(Records shown begins)

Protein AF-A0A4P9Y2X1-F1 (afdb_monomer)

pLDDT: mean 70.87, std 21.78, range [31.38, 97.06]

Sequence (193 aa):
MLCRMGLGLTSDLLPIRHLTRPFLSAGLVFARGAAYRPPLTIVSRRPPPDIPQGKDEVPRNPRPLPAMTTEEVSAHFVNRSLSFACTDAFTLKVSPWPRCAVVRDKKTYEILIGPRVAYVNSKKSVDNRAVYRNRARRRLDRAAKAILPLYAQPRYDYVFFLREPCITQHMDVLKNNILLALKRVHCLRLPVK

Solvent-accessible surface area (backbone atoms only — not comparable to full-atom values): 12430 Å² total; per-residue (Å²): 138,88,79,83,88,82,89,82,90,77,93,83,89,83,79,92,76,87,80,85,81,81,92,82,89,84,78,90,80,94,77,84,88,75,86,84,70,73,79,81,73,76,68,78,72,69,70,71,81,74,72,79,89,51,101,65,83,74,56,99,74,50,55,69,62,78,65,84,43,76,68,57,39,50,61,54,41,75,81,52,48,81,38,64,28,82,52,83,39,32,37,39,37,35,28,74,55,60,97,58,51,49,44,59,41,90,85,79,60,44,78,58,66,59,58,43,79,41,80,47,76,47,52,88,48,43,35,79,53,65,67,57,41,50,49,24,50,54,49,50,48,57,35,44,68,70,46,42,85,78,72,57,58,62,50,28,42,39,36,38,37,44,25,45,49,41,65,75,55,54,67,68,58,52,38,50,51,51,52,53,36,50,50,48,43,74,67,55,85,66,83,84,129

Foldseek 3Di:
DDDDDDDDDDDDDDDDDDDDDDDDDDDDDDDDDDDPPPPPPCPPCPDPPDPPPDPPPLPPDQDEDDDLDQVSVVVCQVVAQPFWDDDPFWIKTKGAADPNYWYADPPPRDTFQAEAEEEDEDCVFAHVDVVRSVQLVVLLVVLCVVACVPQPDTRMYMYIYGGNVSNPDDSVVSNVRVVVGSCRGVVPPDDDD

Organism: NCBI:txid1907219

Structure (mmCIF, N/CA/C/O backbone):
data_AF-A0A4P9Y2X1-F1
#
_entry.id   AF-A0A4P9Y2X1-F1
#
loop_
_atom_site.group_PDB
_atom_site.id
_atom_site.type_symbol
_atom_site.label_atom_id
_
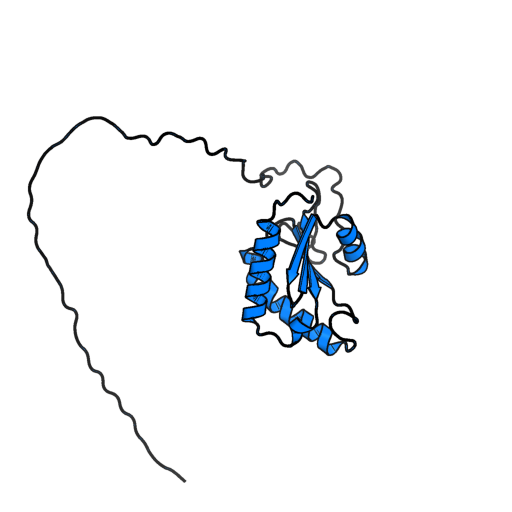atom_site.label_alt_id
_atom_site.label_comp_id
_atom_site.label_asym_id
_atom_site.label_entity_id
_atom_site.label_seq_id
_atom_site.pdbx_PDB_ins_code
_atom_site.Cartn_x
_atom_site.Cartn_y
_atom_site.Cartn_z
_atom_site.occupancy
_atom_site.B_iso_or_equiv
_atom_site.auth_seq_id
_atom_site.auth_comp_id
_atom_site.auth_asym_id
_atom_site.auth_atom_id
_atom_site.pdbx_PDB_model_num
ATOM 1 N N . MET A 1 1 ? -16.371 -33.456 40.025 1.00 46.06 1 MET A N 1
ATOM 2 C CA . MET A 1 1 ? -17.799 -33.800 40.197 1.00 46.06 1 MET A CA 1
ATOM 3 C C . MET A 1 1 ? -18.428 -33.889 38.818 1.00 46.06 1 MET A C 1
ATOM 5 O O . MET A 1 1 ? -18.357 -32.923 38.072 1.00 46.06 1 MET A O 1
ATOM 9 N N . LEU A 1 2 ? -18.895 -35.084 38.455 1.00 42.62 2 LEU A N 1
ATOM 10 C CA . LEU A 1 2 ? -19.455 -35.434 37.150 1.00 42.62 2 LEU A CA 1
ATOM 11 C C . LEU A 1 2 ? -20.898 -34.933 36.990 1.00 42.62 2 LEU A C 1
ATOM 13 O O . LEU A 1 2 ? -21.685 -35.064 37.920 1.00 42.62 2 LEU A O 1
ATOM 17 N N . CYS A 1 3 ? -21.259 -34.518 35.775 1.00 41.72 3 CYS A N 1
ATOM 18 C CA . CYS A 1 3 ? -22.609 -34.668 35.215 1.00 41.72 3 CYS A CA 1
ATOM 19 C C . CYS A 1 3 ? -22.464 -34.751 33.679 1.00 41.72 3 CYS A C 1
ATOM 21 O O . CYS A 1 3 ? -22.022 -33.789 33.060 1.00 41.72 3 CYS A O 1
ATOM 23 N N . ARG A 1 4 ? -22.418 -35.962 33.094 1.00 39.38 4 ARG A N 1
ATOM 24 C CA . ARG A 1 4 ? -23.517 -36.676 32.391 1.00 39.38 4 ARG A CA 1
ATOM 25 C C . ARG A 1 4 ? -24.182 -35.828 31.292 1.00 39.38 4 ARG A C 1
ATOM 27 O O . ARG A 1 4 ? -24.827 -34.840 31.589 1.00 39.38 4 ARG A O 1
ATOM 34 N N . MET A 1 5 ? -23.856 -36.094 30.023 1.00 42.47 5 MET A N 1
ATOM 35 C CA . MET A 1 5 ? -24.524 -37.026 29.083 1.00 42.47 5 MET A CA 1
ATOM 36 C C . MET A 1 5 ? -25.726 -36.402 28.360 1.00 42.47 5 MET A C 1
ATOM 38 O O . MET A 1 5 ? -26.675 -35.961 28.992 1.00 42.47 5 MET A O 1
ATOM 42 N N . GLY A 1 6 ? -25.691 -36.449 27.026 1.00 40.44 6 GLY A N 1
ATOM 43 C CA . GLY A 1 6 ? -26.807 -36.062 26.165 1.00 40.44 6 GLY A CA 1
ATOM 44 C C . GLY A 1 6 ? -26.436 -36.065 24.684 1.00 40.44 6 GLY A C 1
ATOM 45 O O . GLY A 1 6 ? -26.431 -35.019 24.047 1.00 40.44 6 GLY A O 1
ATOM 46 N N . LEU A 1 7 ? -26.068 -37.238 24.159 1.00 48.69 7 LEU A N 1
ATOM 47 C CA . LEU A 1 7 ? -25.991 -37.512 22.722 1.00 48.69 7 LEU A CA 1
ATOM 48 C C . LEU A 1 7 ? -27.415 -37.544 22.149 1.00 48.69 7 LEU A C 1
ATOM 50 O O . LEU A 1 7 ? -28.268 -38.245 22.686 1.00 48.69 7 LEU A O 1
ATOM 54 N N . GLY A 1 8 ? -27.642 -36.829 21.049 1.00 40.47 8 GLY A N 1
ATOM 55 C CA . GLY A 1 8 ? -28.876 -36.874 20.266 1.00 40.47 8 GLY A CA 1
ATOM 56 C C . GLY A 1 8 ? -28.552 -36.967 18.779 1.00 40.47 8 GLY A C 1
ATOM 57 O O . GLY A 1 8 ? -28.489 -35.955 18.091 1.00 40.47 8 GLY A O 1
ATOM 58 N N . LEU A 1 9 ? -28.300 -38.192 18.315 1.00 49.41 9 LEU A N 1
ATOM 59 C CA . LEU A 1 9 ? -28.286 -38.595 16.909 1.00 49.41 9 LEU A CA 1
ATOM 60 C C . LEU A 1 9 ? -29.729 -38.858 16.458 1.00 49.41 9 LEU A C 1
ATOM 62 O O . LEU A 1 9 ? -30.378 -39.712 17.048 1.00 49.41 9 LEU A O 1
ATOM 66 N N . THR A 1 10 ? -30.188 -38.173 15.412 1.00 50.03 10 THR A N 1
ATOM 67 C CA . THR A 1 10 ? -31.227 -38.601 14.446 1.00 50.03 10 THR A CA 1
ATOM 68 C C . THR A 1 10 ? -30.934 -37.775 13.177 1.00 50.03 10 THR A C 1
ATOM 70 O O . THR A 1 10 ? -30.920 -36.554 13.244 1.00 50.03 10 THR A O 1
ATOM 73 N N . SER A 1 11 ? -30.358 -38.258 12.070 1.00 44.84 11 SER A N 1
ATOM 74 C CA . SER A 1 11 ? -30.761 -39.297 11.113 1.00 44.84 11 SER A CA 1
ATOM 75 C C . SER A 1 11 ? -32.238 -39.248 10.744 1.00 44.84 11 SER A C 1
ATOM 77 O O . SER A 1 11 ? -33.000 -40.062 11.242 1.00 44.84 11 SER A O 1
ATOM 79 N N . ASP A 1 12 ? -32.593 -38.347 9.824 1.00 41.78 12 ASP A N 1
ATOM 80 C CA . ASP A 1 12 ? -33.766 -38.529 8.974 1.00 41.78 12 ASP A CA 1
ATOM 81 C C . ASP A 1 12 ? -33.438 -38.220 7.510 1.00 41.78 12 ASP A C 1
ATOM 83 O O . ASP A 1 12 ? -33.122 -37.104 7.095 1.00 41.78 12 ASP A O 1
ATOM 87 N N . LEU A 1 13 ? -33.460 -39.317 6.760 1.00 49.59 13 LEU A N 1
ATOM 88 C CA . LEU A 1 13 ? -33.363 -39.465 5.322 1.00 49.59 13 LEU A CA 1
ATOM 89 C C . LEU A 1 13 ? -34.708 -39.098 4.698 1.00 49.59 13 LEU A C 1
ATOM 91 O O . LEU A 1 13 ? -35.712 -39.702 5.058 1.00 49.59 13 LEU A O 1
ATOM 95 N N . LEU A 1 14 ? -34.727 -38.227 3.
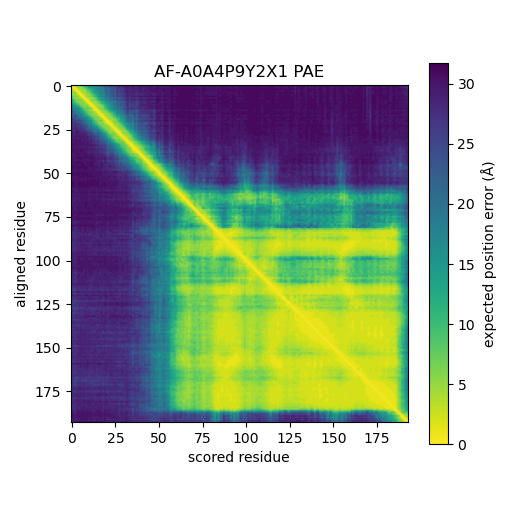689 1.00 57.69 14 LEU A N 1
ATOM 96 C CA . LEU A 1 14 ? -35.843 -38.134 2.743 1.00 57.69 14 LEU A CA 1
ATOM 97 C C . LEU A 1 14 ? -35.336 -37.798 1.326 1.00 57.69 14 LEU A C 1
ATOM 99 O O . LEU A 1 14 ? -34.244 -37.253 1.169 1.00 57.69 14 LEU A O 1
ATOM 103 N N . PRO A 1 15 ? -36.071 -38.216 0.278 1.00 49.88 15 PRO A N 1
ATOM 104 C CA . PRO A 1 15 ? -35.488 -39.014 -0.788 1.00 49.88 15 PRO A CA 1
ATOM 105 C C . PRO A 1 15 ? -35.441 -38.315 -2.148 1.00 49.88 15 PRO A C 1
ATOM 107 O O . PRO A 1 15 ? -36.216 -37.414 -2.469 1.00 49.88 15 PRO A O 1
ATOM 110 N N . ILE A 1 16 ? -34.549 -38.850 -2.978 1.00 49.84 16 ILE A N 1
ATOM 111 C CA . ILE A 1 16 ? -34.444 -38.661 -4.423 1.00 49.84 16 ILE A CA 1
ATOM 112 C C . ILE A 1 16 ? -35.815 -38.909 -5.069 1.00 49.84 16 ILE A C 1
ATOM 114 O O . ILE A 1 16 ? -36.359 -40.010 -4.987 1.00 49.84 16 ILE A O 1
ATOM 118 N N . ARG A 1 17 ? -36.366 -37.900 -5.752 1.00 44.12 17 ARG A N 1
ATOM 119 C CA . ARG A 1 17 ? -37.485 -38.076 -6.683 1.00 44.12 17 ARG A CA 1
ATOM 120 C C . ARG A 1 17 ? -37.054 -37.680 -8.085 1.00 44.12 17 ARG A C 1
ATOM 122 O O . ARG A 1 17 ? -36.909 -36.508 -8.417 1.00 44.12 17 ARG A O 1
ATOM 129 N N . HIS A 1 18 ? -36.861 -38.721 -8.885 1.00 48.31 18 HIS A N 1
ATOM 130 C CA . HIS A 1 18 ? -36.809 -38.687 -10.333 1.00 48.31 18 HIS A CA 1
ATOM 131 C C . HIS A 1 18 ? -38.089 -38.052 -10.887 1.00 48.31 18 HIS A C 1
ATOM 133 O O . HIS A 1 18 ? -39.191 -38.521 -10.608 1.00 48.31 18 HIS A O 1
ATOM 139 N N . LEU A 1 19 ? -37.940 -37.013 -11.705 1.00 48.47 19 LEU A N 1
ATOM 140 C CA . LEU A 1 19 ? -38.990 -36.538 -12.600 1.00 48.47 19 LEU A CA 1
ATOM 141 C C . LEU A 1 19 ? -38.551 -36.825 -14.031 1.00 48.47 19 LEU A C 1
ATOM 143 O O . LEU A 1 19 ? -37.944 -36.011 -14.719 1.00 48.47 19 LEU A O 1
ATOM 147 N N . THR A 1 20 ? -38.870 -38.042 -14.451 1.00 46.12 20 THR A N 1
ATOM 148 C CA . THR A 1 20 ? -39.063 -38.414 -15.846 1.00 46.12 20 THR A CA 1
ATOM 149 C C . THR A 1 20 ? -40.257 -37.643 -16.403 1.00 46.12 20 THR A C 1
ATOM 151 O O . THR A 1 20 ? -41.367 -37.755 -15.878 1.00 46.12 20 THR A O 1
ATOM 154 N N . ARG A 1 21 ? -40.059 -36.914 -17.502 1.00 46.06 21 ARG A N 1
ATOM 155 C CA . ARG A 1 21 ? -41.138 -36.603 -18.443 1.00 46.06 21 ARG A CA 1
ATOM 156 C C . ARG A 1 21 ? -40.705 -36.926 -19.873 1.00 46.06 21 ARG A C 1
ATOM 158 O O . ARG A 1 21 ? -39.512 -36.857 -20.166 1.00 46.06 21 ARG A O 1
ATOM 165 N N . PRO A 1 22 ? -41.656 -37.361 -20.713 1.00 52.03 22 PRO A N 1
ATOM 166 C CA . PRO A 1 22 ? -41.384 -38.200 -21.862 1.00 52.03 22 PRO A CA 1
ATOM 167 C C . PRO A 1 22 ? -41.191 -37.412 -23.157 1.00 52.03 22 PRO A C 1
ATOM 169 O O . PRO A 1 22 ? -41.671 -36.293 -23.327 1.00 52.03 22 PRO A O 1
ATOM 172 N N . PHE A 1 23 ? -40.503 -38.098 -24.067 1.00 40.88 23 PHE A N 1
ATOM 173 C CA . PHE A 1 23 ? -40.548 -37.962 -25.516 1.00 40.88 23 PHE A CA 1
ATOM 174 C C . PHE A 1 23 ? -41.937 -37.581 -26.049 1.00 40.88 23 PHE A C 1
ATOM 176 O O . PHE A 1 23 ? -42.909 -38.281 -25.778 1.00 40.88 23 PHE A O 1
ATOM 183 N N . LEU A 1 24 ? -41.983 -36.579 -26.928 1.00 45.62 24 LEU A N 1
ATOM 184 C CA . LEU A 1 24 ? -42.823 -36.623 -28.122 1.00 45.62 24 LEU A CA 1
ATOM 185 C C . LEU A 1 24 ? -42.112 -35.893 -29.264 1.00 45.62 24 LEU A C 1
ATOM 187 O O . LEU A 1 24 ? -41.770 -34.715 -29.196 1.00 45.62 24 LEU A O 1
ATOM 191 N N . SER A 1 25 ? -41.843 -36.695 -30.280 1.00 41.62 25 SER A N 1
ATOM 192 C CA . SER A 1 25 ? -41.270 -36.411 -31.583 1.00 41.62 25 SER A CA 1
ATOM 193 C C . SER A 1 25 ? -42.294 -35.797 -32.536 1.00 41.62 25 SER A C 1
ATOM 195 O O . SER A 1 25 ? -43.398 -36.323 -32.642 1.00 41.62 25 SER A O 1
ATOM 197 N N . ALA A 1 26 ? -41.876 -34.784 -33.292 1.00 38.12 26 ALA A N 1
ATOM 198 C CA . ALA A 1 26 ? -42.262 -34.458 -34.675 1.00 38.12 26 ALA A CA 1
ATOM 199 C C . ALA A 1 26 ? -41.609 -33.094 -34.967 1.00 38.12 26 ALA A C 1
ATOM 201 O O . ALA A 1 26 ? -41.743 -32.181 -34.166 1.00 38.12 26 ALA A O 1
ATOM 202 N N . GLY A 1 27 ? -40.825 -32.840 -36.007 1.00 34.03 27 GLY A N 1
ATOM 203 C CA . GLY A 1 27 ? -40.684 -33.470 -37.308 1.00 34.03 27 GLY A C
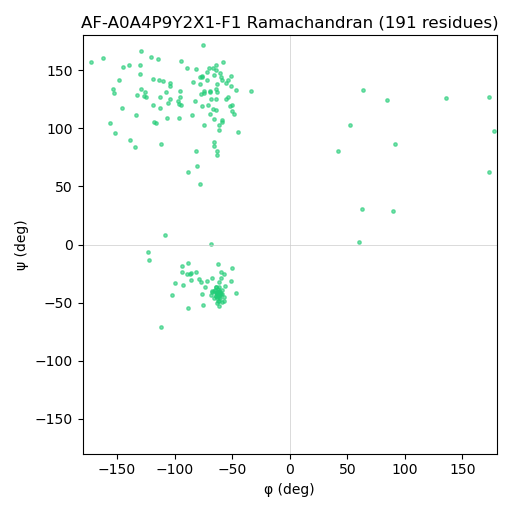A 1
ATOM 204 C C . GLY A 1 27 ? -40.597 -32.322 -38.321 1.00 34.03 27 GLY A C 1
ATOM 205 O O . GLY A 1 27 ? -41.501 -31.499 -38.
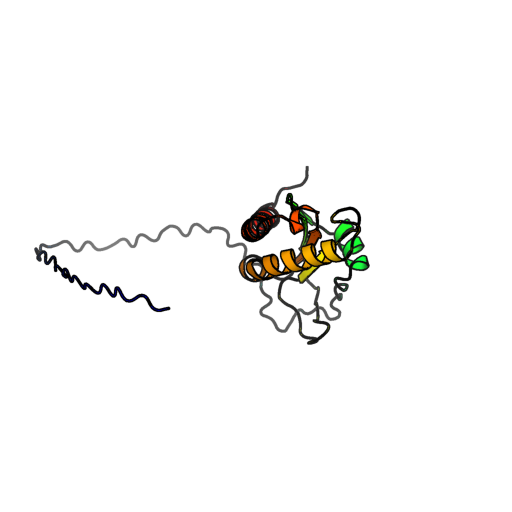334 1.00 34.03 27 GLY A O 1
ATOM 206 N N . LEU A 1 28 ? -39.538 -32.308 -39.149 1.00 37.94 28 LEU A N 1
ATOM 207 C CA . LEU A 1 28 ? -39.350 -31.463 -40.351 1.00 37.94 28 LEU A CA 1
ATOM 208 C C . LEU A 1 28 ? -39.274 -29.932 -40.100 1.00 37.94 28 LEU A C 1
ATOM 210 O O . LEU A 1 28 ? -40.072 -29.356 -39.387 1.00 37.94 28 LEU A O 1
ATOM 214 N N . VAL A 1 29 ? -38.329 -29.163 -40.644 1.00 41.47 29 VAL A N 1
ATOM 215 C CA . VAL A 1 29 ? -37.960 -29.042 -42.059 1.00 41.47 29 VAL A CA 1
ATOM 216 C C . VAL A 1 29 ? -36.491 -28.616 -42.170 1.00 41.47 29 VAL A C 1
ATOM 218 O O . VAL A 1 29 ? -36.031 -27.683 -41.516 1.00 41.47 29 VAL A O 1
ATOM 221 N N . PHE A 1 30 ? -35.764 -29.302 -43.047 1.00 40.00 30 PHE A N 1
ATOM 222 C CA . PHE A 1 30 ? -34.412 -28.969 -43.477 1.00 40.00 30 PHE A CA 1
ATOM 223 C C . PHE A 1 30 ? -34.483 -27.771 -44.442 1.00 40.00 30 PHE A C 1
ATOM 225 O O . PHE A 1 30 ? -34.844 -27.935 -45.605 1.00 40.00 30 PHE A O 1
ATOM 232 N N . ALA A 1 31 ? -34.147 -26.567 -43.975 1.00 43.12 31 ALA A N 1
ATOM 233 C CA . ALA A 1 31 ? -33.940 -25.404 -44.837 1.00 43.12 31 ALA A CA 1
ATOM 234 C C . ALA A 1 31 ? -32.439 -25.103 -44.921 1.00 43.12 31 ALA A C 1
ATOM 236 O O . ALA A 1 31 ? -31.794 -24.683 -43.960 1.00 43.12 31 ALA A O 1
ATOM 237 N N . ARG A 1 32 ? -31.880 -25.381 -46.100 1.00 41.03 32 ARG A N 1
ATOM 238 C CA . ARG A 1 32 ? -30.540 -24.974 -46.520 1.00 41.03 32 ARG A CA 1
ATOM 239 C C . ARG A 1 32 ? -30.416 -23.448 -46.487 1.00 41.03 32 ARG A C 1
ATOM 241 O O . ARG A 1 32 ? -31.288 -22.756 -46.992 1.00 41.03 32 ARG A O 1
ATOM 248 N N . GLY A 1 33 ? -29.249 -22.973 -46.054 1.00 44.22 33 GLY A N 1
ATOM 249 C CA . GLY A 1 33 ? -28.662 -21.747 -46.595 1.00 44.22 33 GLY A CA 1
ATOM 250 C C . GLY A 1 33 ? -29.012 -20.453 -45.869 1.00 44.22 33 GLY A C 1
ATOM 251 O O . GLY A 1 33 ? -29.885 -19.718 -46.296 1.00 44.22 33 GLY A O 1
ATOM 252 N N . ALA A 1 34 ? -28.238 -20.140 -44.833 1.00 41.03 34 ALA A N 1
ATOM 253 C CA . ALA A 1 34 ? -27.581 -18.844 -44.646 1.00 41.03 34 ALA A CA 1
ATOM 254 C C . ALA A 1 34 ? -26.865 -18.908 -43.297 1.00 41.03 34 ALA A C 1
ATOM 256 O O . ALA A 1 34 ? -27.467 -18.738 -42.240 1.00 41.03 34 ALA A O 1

(Records shown ends)

» **Problem statement**: Above are the records; print exactly the lines from the line with "ATOM 35 C CA" to the line with "ATOM 45 O O", including both, and nothing else.

» **Result below**:
ATOM 35 C CA . MET A 1 5 ? -24.524 -37.026 29.083 1.00 42.47 5 MET A CA 1
ATOM 36 C C . MET A 1 5 ? -25.726 -36.402 28.360 1.00 42.47 5 MET A C 1
ATOM 38 O O . MET A 1 5 ? -26.675 -35.961 28.992 1.00 42.47 5 MET A O 1
ATOM 42 N N . GLY A 1 6 ? -25.691 -36.449 27.026 1.00 40.44 6 GLY A N 1
ATOM 43 C CA . GLY A 1 6 ? -26.807 -36.062 26.165 1.00 40.44 6 GLY A CA 1
ATOM 44 C C . GLY A 1 6 ? -26.436 -36.065 24.684 1.00 40.44 6 GLY A C 1
ATOM 45 O O . GLY A 1 6 ? -26.431 -35.019 24.047 1.00 40.44 6 GLY A O 1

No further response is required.